Task to carry out: Copy out the entries below exactly as they stand, but only from the line containing "ATOM 19 O O . ASP" through the line containing "ATOM 60 C CA".

Extracted information:
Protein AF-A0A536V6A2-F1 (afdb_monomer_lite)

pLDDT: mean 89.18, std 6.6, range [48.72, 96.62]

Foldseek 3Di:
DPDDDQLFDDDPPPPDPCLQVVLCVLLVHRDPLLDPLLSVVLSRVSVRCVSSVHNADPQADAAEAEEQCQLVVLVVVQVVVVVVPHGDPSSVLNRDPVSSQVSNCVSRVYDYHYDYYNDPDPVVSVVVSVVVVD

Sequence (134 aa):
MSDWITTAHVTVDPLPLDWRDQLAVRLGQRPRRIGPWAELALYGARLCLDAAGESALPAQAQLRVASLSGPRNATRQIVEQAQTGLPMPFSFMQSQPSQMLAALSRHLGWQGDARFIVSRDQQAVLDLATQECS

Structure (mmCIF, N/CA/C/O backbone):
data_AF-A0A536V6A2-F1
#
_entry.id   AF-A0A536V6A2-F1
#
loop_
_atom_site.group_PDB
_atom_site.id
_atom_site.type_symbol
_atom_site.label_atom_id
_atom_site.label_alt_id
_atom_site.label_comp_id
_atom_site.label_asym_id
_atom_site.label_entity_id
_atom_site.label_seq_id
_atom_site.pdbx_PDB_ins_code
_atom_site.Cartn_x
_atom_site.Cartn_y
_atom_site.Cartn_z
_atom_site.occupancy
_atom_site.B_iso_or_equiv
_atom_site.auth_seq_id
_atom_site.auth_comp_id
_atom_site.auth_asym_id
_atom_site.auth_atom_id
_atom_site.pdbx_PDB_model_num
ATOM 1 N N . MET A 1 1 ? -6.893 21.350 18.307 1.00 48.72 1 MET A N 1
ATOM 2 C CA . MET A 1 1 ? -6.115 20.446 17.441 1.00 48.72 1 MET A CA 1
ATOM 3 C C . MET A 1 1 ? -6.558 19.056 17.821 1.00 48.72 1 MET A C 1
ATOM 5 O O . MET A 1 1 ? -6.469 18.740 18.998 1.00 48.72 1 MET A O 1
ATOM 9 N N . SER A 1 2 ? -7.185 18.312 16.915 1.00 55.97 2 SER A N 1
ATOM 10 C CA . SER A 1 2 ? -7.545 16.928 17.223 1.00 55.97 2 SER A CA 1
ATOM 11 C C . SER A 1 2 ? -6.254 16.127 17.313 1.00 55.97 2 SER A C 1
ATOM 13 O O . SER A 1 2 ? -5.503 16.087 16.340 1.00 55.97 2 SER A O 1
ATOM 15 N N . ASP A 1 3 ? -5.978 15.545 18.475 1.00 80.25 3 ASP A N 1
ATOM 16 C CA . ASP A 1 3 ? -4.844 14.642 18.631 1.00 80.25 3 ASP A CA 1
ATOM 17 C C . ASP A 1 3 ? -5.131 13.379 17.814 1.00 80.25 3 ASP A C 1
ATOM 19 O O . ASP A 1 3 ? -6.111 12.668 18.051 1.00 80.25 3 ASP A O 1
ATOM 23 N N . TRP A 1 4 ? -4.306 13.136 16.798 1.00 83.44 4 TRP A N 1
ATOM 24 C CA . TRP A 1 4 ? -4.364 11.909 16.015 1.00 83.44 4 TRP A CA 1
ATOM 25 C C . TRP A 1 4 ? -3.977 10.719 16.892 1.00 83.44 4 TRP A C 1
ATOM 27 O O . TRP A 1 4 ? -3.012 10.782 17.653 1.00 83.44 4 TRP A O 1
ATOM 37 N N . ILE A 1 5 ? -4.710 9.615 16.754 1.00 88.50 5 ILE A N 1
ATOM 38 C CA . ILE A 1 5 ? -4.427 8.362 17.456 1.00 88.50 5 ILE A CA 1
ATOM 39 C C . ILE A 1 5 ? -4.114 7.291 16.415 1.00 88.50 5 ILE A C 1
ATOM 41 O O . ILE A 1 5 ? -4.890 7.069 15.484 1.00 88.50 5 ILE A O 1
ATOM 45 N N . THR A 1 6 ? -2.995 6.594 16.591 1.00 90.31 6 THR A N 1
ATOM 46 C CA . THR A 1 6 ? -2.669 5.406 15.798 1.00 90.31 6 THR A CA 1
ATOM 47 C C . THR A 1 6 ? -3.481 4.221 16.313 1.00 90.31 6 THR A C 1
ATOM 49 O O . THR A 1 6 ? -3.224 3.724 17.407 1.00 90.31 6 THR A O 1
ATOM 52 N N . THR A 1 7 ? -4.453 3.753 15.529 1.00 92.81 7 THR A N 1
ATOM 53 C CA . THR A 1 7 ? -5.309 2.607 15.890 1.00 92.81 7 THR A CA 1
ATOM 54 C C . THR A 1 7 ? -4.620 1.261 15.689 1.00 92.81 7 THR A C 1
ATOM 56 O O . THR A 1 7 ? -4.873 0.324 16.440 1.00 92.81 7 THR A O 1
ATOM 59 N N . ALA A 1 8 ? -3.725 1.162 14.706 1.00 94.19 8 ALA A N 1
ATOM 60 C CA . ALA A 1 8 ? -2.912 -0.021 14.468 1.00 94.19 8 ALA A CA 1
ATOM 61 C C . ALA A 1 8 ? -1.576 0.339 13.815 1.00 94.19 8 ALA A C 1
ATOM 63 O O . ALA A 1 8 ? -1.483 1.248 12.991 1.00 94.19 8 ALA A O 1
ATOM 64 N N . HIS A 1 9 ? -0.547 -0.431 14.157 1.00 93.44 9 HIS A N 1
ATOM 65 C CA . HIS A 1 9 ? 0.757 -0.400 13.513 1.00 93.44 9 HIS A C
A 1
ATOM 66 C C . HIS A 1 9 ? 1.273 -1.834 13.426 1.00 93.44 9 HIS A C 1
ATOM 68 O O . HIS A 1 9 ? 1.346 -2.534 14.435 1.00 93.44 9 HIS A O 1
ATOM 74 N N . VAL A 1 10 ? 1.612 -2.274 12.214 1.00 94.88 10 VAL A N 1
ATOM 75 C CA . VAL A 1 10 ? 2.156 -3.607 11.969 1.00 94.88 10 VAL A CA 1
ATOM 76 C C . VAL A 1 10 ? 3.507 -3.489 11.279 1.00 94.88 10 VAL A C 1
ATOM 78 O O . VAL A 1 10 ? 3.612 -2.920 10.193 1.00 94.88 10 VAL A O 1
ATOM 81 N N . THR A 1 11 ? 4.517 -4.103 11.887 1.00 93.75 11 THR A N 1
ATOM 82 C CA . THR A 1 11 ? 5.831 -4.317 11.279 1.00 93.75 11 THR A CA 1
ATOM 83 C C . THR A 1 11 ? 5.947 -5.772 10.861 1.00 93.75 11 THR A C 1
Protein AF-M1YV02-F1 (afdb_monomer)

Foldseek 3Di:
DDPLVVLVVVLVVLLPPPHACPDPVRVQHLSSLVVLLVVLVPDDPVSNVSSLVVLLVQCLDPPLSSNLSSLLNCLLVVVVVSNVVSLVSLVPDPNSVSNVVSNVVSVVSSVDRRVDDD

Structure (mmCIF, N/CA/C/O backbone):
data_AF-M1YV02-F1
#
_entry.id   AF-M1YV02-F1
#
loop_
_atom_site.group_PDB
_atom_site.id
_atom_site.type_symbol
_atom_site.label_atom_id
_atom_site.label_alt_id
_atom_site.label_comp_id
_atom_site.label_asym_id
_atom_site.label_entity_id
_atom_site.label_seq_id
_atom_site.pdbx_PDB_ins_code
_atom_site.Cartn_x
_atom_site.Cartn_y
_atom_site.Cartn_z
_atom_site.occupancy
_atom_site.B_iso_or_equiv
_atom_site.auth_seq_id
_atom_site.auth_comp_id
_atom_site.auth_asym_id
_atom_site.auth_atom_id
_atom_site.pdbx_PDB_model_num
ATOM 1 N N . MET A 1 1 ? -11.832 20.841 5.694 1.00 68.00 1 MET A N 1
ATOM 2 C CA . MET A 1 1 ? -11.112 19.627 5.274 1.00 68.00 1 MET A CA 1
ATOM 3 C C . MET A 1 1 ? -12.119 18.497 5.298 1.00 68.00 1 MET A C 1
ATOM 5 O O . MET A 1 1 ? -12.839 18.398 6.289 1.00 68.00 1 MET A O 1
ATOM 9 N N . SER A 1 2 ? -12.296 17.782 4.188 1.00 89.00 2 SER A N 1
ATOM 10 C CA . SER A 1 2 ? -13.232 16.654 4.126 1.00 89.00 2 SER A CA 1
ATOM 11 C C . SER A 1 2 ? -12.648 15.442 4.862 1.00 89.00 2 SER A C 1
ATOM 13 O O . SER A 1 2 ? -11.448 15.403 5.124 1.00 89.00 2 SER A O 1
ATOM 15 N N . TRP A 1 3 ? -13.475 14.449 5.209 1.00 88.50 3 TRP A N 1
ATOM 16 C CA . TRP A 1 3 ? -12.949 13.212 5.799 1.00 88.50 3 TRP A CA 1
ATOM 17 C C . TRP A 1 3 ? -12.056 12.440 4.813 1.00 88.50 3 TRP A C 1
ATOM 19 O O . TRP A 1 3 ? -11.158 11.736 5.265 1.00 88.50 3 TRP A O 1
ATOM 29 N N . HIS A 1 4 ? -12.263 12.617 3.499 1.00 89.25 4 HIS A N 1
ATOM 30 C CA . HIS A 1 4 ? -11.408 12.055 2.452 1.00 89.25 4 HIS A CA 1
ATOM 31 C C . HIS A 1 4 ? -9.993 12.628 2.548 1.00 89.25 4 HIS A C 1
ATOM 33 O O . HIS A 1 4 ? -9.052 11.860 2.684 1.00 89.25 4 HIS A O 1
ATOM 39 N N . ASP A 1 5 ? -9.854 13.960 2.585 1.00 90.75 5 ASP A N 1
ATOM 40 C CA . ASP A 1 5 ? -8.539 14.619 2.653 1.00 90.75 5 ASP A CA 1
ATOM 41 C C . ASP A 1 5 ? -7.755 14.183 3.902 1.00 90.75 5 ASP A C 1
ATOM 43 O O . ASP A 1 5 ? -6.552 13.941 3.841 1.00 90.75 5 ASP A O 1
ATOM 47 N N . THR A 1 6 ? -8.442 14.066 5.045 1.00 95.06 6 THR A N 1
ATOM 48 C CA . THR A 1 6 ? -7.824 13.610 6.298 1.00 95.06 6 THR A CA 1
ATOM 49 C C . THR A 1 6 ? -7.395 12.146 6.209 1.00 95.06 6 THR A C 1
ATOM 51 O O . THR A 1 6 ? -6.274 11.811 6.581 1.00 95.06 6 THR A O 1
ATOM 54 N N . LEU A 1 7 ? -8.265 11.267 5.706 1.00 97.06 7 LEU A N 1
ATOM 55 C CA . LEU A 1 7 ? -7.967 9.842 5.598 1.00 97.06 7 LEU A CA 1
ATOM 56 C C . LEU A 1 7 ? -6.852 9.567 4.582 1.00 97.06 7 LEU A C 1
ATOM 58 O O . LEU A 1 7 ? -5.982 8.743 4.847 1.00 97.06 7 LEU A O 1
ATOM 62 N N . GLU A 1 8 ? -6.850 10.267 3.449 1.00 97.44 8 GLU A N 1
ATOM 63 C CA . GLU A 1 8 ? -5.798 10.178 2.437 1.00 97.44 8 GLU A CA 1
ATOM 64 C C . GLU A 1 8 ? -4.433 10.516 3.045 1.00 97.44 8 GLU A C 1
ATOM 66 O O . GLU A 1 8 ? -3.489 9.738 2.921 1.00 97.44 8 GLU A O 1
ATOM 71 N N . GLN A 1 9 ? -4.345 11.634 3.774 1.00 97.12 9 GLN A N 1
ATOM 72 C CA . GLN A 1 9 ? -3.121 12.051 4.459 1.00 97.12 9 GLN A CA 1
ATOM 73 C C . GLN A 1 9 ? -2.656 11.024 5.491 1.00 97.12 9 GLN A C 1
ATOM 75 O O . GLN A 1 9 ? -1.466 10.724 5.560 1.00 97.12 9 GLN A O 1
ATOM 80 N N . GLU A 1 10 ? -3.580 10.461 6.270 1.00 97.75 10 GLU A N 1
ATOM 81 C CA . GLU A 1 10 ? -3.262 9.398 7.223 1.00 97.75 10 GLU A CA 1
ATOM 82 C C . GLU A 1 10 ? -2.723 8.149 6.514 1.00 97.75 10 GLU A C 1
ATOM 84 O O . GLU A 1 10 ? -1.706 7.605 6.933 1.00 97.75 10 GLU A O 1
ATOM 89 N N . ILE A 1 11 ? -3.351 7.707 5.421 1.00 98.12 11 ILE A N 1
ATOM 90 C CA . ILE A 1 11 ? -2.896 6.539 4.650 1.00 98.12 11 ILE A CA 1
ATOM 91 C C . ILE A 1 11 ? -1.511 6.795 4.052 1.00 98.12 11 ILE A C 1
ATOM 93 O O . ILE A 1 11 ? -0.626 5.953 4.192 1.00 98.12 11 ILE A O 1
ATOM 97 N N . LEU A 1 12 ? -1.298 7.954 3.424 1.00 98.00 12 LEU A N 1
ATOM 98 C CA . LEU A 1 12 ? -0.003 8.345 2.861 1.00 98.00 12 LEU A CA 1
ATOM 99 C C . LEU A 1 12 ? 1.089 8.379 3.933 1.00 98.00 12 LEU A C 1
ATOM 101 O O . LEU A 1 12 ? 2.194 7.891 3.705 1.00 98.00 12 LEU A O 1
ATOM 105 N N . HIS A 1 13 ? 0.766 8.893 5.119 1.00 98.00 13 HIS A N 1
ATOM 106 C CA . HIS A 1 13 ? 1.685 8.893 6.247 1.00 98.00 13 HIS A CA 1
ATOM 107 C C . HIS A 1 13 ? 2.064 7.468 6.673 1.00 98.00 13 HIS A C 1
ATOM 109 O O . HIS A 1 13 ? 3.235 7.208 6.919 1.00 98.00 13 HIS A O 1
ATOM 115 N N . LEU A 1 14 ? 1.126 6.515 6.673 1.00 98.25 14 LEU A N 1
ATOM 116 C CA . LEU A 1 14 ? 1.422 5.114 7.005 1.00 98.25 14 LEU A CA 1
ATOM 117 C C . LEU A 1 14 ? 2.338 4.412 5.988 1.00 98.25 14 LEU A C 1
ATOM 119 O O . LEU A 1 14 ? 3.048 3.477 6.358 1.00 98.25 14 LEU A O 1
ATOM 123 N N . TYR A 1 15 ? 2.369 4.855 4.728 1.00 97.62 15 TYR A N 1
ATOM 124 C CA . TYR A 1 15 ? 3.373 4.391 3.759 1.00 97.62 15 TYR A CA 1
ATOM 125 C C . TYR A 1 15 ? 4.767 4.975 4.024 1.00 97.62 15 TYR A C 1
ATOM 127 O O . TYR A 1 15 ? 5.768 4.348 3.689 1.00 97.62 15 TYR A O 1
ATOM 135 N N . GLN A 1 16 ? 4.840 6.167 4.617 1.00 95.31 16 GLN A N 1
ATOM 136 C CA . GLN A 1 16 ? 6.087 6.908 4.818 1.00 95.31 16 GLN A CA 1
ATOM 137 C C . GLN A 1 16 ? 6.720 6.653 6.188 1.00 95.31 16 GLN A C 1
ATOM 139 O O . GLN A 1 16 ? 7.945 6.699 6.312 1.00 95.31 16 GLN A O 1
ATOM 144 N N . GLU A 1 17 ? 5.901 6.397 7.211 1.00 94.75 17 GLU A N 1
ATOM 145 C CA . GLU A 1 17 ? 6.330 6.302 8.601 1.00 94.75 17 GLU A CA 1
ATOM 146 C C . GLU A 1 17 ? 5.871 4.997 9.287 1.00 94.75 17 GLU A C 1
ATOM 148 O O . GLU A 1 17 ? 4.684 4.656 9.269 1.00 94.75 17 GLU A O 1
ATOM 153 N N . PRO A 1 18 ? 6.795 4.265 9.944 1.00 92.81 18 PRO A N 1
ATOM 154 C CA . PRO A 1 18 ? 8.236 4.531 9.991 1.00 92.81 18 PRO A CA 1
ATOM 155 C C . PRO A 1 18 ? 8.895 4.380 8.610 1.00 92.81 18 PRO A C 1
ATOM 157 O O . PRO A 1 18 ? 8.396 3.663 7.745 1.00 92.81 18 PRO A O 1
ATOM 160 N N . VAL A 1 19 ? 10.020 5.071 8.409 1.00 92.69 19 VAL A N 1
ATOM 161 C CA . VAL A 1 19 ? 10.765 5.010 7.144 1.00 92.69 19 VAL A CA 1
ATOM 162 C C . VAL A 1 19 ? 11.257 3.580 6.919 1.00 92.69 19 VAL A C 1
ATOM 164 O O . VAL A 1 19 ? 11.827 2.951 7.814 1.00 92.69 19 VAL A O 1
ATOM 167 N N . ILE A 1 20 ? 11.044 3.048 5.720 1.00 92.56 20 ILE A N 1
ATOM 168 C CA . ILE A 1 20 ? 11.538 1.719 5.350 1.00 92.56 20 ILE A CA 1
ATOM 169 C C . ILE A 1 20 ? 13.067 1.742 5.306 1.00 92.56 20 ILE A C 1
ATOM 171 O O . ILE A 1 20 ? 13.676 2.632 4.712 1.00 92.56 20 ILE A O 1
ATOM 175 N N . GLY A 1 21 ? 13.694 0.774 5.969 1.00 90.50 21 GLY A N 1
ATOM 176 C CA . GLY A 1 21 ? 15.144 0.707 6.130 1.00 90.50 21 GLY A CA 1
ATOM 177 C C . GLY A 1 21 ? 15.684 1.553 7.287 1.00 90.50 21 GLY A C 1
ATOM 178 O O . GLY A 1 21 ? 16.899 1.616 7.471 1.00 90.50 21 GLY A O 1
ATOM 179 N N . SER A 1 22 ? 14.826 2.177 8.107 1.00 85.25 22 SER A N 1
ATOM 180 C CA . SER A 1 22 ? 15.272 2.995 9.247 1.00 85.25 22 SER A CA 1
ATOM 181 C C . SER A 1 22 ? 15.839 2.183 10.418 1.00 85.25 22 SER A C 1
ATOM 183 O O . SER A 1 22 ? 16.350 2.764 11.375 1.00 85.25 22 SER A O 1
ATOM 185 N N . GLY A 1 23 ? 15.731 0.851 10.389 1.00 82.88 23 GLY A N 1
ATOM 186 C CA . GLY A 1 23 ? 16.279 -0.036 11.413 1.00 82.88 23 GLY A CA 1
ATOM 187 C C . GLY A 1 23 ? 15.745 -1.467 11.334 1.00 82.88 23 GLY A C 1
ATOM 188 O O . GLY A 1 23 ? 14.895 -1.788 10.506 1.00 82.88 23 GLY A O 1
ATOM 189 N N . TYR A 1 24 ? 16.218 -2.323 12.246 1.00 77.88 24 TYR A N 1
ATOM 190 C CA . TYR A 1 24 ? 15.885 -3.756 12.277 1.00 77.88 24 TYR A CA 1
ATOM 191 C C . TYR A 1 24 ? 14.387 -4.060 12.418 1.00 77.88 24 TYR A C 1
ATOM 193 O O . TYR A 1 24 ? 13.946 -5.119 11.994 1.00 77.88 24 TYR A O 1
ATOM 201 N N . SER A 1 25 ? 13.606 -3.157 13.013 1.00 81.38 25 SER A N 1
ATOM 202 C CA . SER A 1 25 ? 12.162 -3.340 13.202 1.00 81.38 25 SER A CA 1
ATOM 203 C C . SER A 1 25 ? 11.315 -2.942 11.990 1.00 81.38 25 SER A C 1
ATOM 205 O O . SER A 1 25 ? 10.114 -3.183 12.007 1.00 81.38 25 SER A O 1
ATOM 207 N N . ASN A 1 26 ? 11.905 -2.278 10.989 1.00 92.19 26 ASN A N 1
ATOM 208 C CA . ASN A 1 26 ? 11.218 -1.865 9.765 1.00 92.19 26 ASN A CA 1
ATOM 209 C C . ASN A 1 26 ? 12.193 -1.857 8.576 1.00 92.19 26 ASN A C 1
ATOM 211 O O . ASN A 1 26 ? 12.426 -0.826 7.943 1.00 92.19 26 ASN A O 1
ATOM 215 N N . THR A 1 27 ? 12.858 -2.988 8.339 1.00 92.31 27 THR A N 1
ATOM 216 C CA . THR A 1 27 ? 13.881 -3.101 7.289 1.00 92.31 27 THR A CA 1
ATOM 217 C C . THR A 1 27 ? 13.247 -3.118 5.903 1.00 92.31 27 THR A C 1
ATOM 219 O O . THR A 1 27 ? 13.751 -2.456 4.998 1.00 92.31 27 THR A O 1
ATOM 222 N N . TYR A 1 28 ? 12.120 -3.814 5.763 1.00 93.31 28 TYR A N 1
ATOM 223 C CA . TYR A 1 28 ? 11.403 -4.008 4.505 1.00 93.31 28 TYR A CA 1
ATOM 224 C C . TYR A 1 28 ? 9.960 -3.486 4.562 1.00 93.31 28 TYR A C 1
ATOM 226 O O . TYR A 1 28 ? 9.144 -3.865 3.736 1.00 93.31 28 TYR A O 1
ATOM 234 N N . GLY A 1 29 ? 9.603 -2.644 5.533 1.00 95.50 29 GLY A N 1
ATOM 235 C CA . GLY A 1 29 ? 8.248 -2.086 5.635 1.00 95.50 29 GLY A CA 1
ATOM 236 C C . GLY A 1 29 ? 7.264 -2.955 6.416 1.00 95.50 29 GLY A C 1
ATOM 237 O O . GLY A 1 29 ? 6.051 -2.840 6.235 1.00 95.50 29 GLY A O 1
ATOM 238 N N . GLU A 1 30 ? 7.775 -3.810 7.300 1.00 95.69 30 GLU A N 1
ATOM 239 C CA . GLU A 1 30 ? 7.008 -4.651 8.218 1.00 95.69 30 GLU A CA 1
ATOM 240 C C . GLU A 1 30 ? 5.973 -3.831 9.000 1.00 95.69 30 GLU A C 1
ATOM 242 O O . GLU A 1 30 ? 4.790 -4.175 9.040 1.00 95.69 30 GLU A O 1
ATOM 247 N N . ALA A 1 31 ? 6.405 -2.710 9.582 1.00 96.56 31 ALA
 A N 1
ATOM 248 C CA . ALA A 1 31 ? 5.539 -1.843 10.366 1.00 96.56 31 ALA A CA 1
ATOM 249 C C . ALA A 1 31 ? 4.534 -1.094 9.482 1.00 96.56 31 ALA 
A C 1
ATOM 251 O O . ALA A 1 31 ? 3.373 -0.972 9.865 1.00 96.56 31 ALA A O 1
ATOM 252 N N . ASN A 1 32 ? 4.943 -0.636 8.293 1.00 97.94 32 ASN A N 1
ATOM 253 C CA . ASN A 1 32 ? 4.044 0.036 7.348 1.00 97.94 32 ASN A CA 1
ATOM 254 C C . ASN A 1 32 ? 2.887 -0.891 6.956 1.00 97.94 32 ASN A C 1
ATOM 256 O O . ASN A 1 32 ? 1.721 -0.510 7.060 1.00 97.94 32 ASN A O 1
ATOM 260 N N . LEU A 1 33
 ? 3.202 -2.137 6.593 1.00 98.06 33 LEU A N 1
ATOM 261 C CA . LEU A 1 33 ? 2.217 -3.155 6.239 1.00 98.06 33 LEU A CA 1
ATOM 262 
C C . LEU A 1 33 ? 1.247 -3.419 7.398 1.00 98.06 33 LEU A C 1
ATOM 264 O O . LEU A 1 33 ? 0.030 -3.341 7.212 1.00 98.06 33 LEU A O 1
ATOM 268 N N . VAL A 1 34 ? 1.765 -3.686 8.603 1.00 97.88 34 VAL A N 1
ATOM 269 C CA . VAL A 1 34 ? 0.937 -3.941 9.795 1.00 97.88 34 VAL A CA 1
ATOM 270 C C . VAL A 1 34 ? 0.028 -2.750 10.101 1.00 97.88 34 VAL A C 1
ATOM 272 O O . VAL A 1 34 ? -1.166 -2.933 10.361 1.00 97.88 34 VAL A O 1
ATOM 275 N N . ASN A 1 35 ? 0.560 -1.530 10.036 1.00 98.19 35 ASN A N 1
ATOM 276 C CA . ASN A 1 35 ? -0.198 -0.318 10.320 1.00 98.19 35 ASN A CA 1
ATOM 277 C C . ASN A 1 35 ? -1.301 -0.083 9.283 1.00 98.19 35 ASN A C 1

Solution below:
ATOM 19 O O . ASP A 1 3 ? -6.111 12.668 18.051 1.00 80.25 3 ASP A O 1
ATOM 23 N N . TRP A 1 4 ? -4.306 13.136 16.798 1.00 83.44 4 TRP A N 1
ATOM 24 C CA . TRP A 1 4 ? -4.364 11.909 16.015 1.00 83.44 4 TRP A CA 1
ATOM 25 C C . TRP A 1 4 ? -3.977 10.719 16.892 1.00 83.44 4 TRP A C 1
ATOM 27 O O . TRP A 1 4 ? -3.012 10.782 17.653 1.00 83.44 4 TRP A O 1
ATOM 37 N N . ILE A 1 5 ? -4.710 9.615 16.754 1.00 88.50 5 ILE A N 1
ATOM 38 C CA . ILE A 1 5 ? -4.427 8.362 17.456 1.00 88.50 5 ILE A CA 1
ATOM 39 C C . ILE A 1 5 ? -4.114 7.291 16.415 1.00 88.50 5 ILE A C 1
ATOM 41 O O . ILE A 1 5 ? -4.890 7.069 15.484 1.00 88.50 5 ILE A O 1
ATOM 45 N N . THR A 1 6 ? -2.995 6.594 16.591 1.00 90.31 6 THR A N 1
ATOM 46 C CA . THR A 1 6 ? -2.669 5.406 15.798 1.00 90.31 6 THR A CA 1
ATOM 47 C C . THR A 1 6 ? -3.481 4.221 16.313 1.00 90.31 6 THR A C 1
ATOM 49 O O . THR A 1 6 ? -3.224 3.724 17.407 1.00 90.31 6 THR A O 1
ATOM 52 N N . THR A 1 7 ? -4.453 3.753 15.529 1.00 92.81 7 THR A N 1
ATOM 53 C CA . THR A 1 7 ? -5.309 2.607 15.890 1.00 92.81 7 THR A CA 1
ATOM 54 C C . THR A 1 7 ? -4.620 1.261 15.689 1.00 92.81 7 THR A C 1
ATOM 56 O O . THR A 1 7 ? -4.873 0.324 16.440 1.00 92.81 7 THR A O 1
ATOM 59 N N . ALA A 1 8 ? -3.725 1.162 14.706 1.00 94.19 8 ALA A N 1
ATOM 60 C CA . ALA A 1 8 ? -2.912 -0.021 14.468 1.00 94.19 8 ALA A CA 1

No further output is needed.